Let’s start off with the bare facts:

1) The MMR Vaccine protects our children against diseases that can be debilitating, or even deadly in some cases.

2) There has only been a single study, published in 1998 by Wakefield, et. al., that suggested (not proved) a connection between the MMR vaccine and Autism.

3) 10 of the 13 authors of that study issued a joint statement in 2004 retracting the conclusions in the 1998 study. There have been NO STUDIES since that have suggested even the possibility of a relationship between the MMR vaccine and autism.

4) Experts at the Centers for Disease Control, The UK National Health Service, the Institute of Medicine of the National Academy of Sciences have all concluded, based on volumes of additional research, that there is no connection between autism ant the MMR vaccine.

It is in our nature, as human beings, to want to have an explanation for the bad things that happen in our lives. We want to make sense of things, to have an ordered universe that we can understand, categorize, and interact with. We want to believe that the MMR vaccine is responsible for causing autism.

The problem is that life isn’t quite that simple.

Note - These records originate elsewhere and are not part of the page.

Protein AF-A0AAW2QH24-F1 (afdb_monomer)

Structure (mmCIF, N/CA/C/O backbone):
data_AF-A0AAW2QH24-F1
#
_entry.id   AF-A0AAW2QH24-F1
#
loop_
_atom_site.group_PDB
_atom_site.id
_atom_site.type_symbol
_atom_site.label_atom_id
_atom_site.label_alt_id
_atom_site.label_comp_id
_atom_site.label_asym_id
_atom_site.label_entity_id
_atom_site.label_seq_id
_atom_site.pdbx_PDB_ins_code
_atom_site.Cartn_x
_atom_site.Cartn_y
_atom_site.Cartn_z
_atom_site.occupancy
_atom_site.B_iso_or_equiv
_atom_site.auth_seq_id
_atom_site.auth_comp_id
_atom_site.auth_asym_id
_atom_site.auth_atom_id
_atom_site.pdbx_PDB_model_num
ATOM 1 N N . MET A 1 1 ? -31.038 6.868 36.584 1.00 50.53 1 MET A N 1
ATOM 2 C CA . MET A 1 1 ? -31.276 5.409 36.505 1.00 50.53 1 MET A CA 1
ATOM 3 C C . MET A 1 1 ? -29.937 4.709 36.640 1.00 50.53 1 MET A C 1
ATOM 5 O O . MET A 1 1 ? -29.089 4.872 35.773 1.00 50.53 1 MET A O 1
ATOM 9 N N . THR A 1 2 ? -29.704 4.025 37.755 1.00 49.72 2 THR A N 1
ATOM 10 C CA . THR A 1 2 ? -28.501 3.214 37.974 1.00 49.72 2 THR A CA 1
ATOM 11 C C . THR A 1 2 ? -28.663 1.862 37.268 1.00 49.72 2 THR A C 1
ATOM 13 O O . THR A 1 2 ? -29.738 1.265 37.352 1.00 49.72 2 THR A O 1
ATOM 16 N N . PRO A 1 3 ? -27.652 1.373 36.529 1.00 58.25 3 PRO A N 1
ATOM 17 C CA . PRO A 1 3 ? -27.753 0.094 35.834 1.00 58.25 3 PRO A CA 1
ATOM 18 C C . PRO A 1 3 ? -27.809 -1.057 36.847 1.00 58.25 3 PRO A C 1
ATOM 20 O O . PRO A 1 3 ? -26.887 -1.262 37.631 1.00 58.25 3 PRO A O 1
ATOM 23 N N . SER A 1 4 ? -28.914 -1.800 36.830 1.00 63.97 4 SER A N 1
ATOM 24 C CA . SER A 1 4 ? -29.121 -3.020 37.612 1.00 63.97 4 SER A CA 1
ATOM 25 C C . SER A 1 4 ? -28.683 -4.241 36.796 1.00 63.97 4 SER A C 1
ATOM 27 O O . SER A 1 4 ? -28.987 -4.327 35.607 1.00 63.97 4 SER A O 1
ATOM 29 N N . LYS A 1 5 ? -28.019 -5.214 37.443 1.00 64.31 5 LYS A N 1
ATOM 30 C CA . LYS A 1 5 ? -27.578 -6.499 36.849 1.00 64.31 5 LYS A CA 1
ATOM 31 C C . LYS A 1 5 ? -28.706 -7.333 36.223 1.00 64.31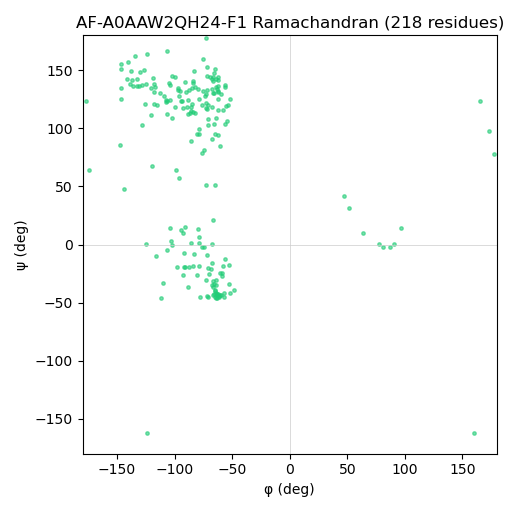 5 LYS A C 1
ATOM 33 O O . LYS A 1 5 ? -28.423 -8.305 35.536 1.00 64.31 5 LYS A O 1
ATOM 38 N N . ILE A 1 6 ? -29.963 -6.981 36.486 1.00 69.25 6 ILE A N 1
ATOM 39 C CA . ILE A 1 6 ? -31.151 -7.721 36.043 1.00 69.25 6 ILE A CA 1
ATOM 40 C C . ILE A 1 6 ? -31.359 -7.600 34.525 1.00 69.25 6 ILE A C 1
ATOM 42 O O . ILE A 1 6 ? -31.956 -8.478 33.910 1.00 69.25 6 ILE A O 1
ATOM 46 N N . VAL A 1 7 ? -30.854 -6.535 33.898 1.00 69.88 7 VAL A N 1
ATOM 47 C CA . VAL A 1 7 ? -31.064 -6.295 32.469 1.00 69.88 7 VAL A CA 1
ATOM 48 C C . VAL A 1 7 ? -29.834 -6.741 31.682 1.00 69.88 7 VAL A C 1
ATOM 50 O O . VAL A 1 7 ? -28.747 -6.201 31.856 1.00 69.88 7 VAL A O 1
ATOM 53 N N . ALA A 1 8 ? -30.013 -7.719 30.788 1.00 75.12 8 ALA A N 1
ATOM 54 C CA . ALA A 1 8 ? -28.938 -8.256 29.944 1.00 75.12 8 ALA A CA 1
ATOM 55 C C . ALA A 1 8 ? -28.410 -7.250 28.900 1.00 75.12 8 ALA A C 1
ATOM 57 O O . ALA A 1 8 ? -27.344 -7.452 28.322 1.00 75.12 8 ALA A O 1
ATOM 58 N N . GLN A 1 9 ? -29.154 -6.171 28.641 1.00 79.94 9 GLN A N 1
ATOM 59 C CA . GLN A 1 9 ? -28.798 -5.129 27.680 1.00 79.94 9 GLN A CA 1
ATOM 60 C C . GLN A 1 9 ? -28.249 -3.886 28.383 1.00 79.94 9 GLN A C 1
ATOM 62 O O . GLN A 1 9 ? -28.702 -3.502 29.461 1.00 79.94 9 GLN A O 1
ATOM 67 N N . THR A 1 10 ? -27.290 -3.217 27.742 1.00 81.06 10 THR A N 1
ATOM 68 C CA . THR A 1 10 ? -26.743 -1.960 28.270 1.00 81.06 10 THR A CA 1
ATOM 69 C C . THR A 1 10 ? -27.794 -0.840 28.194 1.00 81.06 10 THR A C 1
ATOM 71 O O . THR A 1 10 ? -28.531 -0.775 27.207 1.00 81.06 10 THR A O 1
ATOM 74 N N . PRO A 1 11 ? -27.856 0.095 29.165 1.00 86.81 11 PRO A N 1
ATOM 75 C CA . PRO A 1 11 ? -28.789 1.228 29.110 1.00 86.81 11 PRO A CA 1
ATOM 76 C C . PRO A 1 11 ? -28.702 2.032 27.806 1.00 86.81 11 PRO A C 1
ATOM 78 O O . PRO A 1 11 ? -29.710 2.501 27.287 1.00 86.81 11 PRO A O 1
ATOM 81 N N . TYR A 1 12 ? -27.497 2.133 27.241 1.00 81.69 12 TYR A N 1
ATOM 82 C CA . TYR A 1 12 ? -27.252 2.771 25.951 1.00 81.69 12 TYR A CA 1
ATOM 83 C C . TYR A 1 12 ? -28.001 2.077 24.805 1.00 81.69 12 TYR A C 1
ATOM 85 O O . TYR A 1 12 ? -28.624 2.737 23.976 1.00 81.69 12 TYR A O 1
ATOM 93 N N . GLN A 1 13 ? -27.973 0.744 24.777 1.00 87.94 13 GLN A N 1
ATOM 94 C CA . GLN A 1 13 ? -28.657 -0.049 23.760 1.00 87.94 13 GLN A CA 1
ATOM 95 C C . GLN A 1 13 ? -30.179 0.074 23.861 1.00 87.94 13 GLN A C 1
ATOM 97 O O . GLN A 1 13 ? -30.842 0.138 22.831 1.00 87.94 13 GLN A O 1
ATOM 102 N N . ILE A 1 14 ? -30.717 0.160 25.080 1.00 85.56 14 ILE A N 1
ATOM 103 C CA . ILE A 1 14 ? -32.153 0.357 25.317 1.00 85.56 14 ILE A CA 1
ATOM 104 C C . ILE A 1 14 ? -32.591 1.743 24.835 1.00 85.56 14 ILE A C 1
ATOM 106 O O . ILE A 1 14 ? -33.616 1.867 24.174 1.00 85.56 14 ILE A O 1
ATOM 110 N N . TRP A 1 15 ? -31.801 2.781 25.120 1.00 84.31 15 TRP A N 1
ATOM 111 C CA . TRP A 1 15 ? -32.135 4.154 24.735 1.00 84.31 15 TRP A CA 1
ATOM 112 C C . TRP A 1 15 ? -32.022 4.378 23.223 1.00 84.31 15 TRP A C 1
ATOM 114 O O . TRP A 1 15 ? -32.889 4.996 22.611 1.00 84.31 15 TRP A O 1
ATOM 124 N N . HIS A 1 16 ? -30.947 3.892 22.604 1.00 84.62 16 HIS A N 1
ATOM 125 C CA . HIS A 1 16 ? -30.618 4.213 21.213 1.00 84.62 16 HIS A CA 1
ATOM 126 C C . HIS A 1 16 ? -30.964 3.095 20.217 1.00 84.62 16 HIS A C 1
ATOM 128 O O . HIS A 1 16 ? -30.703 3.240 19.021 1.00 84.62 16 HIS A O 1
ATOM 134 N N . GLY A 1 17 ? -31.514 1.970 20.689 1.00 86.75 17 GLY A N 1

I would absolutely love to understand why it is that my middle daughter is so different from her sisters, and why it is that she is so different from the other children at school. Her condition makes me mad, at times, and I wish I had someone (like a pharmaceutical company or a doctor) to blame. I’d love to be able to crusade against the MMR vaccine so that other parents wouldn’t have to have the challenges that we have had. But the simple fact is that no one knows what causes autism, and probably won’t for a very long time.

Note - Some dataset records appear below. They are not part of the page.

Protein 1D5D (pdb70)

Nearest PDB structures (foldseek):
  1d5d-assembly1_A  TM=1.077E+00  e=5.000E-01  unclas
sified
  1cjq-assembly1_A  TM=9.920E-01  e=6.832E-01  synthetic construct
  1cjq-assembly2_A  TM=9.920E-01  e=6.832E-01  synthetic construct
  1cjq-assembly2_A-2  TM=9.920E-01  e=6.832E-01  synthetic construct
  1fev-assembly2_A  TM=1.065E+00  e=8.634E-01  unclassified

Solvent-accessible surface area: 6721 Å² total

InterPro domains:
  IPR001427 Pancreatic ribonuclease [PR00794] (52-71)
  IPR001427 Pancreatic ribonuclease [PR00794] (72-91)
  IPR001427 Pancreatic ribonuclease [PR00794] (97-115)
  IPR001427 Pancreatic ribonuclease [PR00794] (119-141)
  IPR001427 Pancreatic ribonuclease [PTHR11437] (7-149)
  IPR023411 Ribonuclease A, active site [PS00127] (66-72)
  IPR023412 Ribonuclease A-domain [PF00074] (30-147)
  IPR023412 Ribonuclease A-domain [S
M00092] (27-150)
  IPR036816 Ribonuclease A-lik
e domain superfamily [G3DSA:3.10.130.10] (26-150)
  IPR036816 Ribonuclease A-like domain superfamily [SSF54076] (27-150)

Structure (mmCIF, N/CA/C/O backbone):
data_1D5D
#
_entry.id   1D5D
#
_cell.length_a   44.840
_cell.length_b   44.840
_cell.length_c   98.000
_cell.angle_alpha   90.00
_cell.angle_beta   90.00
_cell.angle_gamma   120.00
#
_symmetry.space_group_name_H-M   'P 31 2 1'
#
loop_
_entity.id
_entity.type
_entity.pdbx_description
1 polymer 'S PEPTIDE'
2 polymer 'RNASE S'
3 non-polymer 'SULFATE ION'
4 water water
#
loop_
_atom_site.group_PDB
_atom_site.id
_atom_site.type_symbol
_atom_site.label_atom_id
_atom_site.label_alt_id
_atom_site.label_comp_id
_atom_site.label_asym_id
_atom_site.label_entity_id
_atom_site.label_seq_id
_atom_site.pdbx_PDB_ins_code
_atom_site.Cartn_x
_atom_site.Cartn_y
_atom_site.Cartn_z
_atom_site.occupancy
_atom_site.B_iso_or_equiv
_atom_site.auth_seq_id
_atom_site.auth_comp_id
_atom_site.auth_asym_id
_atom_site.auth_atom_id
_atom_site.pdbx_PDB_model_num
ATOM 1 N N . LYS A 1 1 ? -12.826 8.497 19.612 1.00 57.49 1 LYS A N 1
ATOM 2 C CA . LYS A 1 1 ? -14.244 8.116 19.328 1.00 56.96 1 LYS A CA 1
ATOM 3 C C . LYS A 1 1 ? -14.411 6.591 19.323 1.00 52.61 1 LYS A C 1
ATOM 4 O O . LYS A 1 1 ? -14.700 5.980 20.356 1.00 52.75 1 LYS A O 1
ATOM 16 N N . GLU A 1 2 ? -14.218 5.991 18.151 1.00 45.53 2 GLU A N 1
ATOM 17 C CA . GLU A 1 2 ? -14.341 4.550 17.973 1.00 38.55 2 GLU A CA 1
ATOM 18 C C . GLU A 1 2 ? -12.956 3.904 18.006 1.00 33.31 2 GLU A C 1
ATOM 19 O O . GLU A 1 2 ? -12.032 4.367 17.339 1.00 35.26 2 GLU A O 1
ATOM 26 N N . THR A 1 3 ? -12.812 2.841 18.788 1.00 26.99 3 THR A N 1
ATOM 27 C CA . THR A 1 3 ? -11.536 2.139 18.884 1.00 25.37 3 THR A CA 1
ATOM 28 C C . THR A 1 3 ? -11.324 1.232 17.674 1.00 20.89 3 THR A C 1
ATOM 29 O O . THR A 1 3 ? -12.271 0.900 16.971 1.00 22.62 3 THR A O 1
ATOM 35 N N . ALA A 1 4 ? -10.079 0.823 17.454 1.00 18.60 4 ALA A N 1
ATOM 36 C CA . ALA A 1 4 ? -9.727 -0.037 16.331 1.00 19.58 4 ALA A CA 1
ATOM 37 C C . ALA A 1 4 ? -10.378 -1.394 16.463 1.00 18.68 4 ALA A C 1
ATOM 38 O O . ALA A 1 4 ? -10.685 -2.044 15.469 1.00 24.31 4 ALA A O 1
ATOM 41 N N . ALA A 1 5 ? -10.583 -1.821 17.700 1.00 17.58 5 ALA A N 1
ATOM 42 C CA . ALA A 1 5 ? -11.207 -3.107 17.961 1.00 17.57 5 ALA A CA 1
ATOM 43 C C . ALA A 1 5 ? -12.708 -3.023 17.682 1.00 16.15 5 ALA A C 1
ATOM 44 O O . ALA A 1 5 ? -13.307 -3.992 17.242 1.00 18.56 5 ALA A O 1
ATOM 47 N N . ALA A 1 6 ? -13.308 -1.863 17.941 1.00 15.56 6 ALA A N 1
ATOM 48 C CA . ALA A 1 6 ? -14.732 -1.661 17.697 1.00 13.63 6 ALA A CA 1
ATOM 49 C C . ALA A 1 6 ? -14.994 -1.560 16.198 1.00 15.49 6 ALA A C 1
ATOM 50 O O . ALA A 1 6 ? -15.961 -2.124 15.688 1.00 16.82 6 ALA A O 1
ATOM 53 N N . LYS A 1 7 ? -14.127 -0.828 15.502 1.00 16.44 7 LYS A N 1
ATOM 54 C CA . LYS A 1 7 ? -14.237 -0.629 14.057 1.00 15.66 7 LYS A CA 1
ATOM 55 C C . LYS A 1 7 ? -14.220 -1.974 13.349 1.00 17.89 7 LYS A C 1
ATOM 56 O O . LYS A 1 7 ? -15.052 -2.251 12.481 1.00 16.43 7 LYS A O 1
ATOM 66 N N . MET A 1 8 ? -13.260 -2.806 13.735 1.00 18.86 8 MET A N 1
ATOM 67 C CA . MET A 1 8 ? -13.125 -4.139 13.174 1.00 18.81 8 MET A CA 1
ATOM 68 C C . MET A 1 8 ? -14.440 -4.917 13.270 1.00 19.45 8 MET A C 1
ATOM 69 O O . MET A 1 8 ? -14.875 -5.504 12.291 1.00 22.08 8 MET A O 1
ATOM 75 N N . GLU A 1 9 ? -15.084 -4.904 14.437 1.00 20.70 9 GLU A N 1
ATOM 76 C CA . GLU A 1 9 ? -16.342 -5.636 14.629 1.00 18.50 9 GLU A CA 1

Meanwhile, the worst possible thing we could do in our effort to understand autism is to discourage parents from allowing their children access to life-saving vaccines such as MMR.

The loudest voices in this debate are not scientists or researchers who have studied autism and MMR. Rather, these voices most often come from well-meaning but misinformed parents who have been led astray by false information provided by certain non-profit organizations and celebrities.